EFD is an advocate of adding Hezbollah of Lebanon to the European Union's list of terrorist organizations, and has proposed a ban on television networks Al-Manar and Al-Aqsa TV by the EU. It has hosted events calling for a tougher action against Iran for its nuclear programme.

Scholar Farid Hafez maintains that the EFD hails from a politically conservative milieu, and its "fellows are located in the corridors of power", adding that "[t]heir experts produce knowledge for highly subsidized state institutions".

=== Allegations of Islamophobia ===
Academics Sarah Marusek and David Miller have written that the EFD is "closely associated with a transatlantic network of neoconservative and Islamophobic activists";. Narzanin Massoumi, Tom Mills and Miller have commented that the organization is "promoting a range of issues that include Islamophobia",. Farid Hafez has conducted a case study on activities of the EFD in Austria and Sweden,. Hafez claims works published by the organization put Austrian Muslim Youth (Muslimische Jugend Österreich) and Young Muslims of Sweden (Sveriges Unga Muslimer) under government pressure by falsely linking them to Muslim Brotherhood of Egypt. He states that EFD systematically produces works that follow a strategy of defamation and delegitimization of actors of the civil society of Muslims in Europe, by identifying them as radical and Islamist.

== Funding ==
EFD is described as an organization that enjoys support from several wealthy donors.

It has received substantial contributions from the United States government, for example out of EFD's declared €520,000 budget between January and September 2012, Some €70,000 was from Department of State.

In 2009, Foundation for Defense of Democracies (FDD) provided a direct grant of $478,829 to EFD.

In addition, 'Friends of the European Foundation for Democracy' (Friends of EFD), a Washington D.C.–based tax-exempt organization is dedicated to raise funds for the EFD, which summed a total of $2,688,500 between 2011 and 2013.

Known co-funders of the Friends of EFD, and the amount of money they donated to the organization from 2009 to 2013 is as follows:
- Bodman Foundation ($50,000)
- Hochberg Family Foundation ($50,000)
- Marcus Foundation ($800,000)
- Foundations affiliated to Paul Singer ($1,000,000)

The Transparency Register data of EFD for 2018 fiscal year, declared zero funding received from national sources and local/regional sources, listing all of its budget coming from other sources.

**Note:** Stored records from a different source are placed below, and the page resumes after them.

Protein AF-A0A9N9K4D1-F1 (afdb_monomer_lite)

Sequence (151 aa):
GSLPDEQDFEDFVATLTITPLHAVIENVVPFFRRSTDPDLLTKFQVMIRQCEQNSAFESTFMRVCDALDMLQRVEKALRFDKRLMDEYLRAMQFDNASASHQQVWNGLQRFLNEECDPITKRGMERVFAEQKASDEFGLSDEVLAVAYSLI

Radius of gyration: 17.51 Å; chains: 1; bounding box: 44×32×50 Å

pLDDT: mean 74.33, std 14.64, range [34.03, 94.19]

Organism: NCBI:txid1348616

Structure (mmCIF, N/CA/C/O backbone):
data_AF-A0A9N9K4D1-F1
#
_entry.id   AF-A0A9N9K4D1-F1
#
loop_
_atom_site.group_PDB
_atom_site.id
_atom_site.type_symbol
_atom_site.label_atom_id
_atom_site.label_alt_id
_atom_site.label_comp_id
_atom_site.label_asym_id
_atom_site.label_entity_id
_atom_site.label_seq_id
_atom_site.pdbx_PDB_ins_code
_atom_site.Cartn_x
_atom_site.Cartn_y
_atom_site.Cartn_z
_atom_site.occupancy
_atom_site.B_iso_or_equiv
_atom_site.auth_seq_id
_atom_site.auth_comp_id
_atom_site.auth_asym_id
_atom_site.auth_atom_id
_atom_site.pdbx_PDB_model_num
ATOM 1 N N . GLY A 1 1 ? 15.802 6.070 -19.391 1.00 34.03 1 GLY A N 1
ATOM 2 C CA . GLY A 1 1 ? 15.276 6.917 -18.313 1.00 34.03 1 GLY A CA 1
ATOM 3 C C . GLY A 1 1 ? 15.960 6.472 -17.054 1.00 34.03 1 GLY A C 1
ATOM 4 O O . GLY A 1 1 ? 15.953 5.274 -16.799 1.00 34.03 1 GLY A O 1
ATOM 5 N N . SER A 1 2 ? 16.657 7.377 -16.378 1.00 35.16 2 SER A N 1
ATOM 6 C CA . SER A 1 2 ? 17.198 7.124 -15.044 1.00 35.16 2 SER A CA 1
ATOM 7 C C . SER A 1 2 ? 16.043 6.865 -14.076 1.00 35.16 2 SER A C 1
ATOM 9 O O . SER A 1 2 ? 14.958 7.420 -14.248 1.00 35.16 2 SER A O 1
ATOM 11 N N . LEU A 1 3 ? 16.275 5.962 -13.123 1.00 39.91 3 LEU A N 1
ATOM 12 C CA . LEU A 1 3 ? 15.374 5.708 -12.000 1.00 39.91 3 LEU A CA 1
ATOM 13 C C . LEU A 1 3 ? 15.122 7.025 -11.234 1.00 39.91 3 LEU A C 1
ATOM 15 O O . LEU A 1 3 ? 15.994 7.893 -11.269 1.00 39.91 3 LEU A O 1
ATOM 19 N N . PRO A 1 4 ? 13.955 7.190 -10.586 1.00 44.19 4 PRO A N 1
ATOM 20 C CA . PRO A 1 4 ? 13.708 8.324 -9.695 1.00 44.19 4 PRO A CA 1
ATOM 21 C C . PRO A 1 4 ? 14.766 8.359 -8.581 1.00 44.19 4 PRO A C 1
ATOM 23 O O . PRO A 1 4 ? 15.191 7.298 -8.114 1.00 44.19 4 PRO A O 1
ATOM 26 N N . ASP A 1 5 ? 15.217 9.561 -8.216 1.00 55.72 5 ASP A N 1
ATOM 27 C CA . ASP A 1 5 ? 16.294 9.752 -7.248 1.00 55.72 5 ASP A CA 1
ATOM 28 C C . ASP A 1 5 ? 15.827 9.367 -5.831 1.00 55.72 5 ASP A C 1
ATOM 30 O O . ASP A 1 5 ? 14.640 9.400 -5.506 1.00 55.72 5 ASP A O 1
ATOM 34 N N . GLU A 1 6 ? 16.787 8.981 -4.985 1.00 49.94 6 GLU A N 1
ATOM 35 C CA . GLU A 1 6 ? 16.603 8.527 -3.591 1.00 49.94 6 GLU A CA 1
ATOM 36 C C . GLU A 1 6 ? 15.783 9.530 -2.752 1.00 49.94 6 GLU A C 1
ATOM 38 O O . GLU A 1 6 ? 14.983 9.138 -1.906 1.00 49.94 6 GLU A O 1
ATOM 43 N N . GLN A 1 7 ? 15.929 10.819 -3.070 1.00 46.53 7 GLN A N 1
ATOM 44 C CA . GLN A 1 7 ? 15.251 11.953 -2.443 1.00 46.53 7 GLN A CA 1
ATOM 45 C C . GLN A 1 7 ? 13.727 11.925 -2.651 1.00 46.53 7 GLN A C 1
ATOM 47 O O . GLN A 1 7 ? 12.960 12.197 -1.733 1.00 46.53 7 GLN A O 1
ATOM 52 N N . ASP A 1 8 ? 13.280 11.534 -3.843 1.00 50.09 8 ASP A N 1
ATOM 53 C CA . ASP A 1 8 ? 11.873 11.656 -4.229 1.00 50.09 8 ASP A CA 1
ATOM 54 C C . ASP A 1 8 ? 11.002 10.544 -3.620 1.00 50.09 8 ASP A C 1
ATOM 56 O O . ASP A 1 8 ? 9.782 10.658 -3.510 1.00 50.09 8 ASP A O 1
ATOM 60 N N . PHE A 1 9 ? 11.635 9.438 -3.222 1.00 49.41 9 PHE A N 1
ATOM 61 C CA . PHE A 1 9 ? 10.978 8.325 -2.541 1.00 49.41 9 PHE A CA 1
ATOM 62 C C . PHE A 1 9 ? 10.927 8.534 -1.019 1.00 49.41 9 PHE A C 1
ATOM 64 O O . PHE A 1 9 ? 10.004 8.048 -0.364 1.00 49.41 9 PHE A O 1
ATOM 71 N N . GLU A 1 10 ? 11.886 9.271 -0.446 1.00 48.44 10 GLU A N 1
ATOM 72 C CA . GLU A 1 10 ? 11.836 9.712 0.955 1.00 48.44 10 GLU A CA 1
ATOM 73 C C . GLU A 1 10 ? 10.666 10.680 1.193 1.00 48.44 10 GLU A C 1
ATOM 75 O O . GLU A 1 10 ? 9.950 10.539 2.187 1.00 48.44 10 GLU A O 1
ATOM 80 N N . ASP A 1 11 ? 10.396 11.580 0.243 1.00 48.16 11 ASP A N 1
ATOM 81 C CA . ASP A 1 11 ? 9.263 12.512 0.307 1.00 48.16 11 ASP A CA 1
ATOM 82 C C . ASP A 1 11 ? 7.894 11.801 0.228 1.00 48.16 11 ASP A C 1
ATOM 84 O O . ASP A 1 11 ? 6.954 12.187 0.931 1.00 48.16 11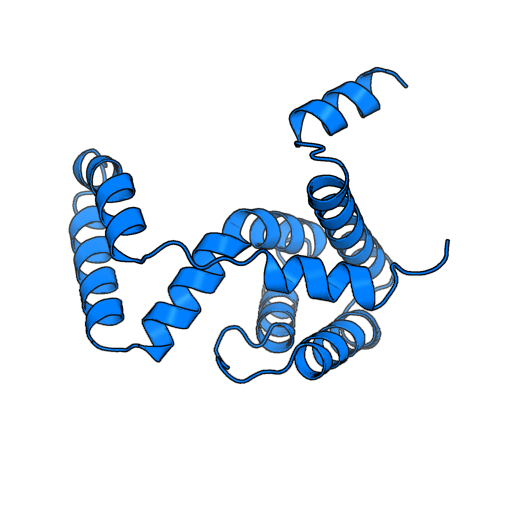 ASP A O 1
ATOM 88 N N . PHE A 1 12 ? 7.788 10.705 -0.538 1.00 49.97 12 PHE A N 1
ATOM 89 C CA . PHE A 1 12 ? 6.596 9.840 -0.589 1.00 49.97 12 PHE A CA 1
ATOM 90 C C . PHE A 1 12 ? 6.286 9.183 0.767 1.00 49.97 12 PHE A C 1
ATOM 92 O O . PHE A 1 12 ? 5.137 9.123 1.204 1.00 49.97 12 PHE A O 1
ATOM 99 N N . VAL A 1 13 ? 7.307 8.702 1.479 1.00 51.03 13 VAL A N 1
ATOM 100 C CA . VAL A 1 13 ? 7.095 8.083 2.797 1.00 51.03 13 VAL A CA 1
ATOM 101 C C . VAL A 1 13 ? 6.852 9.146 3.875 1.00 51.03 13 VAL A C 1
ATOM 103 O O . VAL A 1 13 ? 6.092 8.905 4.814 1.00 51.03 13 VAL A O 1
ATOM 106 N N . ALA A 1 14 ? 7.422 10.344 3.724 1.00 43.22 14 ALA A N 1
ATOM 107 C CA . ALA A 1 14 ? 7.186 11.475 4.619 1.00 43.22 14 ALA A CA 1
ATOM 108 C C . ALA A 1 14 ? 5.772 12.083 4.488 1.00 43.22 14 ALA A C 1
ATOM 110 O O . ALA A 1 14 ? 5.254 12.631 5.462 1.00 43.22 14 ALA A O 1
ATOM 111 N N . THR A 1 15 ? 5.127 11.962 3.321 1.00 46.03 15 THR A N 1
ATOM 112 C CA . THR A 1 15 ? 3.741 12.413 3.074 1.00 46.03 15 THR A CA 1
ATOM 113 C C . THR A 1 15 ? 2.665 11.446 3.572 1.00 46.03 15 THR A C 1
ATOM 115 O O . THR A 1 15 ? 1.489 11.812 3.596 1.00 46.03 15 THR A O 1
ATOM 118 N N . LEU A 1 16 ? 3.044 10.277 4.104 1.00 48.91 16 LEU A N 1
ATOM 119 C CA . LEU A 1 16 ? 2.185 9.438 4.951 1.00 48.91 16 LEU A CA 1
ATOM 120 C C . LEU A 1 16 ? 1.978 10.105 6.326 1.00 48.91 16 LEU A C 1
ATOM 122 O O . LEU A 1 16 ? 2.314 9.558 7.380 1.00 48.91 16 LEU A O 1
ATOM 126 N N . THR A 1 17 ? 1.450 11.330 6.341 1.00 47.69 17 THR A N 1
ATOM 127 C CA . THR A 1 17 ? 0.908 11.943 7.552 1.00 47.69 17 THR A CA 1
ATOM 128 C C . THR A 1 17 ? -0.265 11.098 8.016 1.00 47.69 17 THR A C 1
ATOM 130 O O . THR A 1 17 ? -1.346 11.161 7.440 1.00 47.69 17 THR A O 1
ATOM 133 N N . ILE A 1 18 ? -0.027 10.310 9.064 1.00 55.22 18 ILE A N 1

== Ties to the Foundation for Defense of Democracies ==
According to Farid Hafez, EFD maintains organizational as well as financial ties to the U.S.-based Foundation for Defense of Democracies (FDD). The official website of FDD, as of 2007, stated that it works in a "partnership" with the EFD. Scholars Narzanin Massoumi, Tom Mills and David Miller argue that EFD actually "originates" from FDD, calling it the latter's "EU offshoot" and categorizing it among the "European-based neocon outfits... set up by US parent organisations". The two organizations also share the same major donors.

Roberta Bonazzi, the EFD's director said in 2014 that FDD and EFD are "two completely separate organisations, financially and legally separate"; however after being asked about US documents about a financial relationship between the two, replied: "that is because most of our fundraising is done in the US. [The FDD was] our contact. Grants were sent to them and then to us."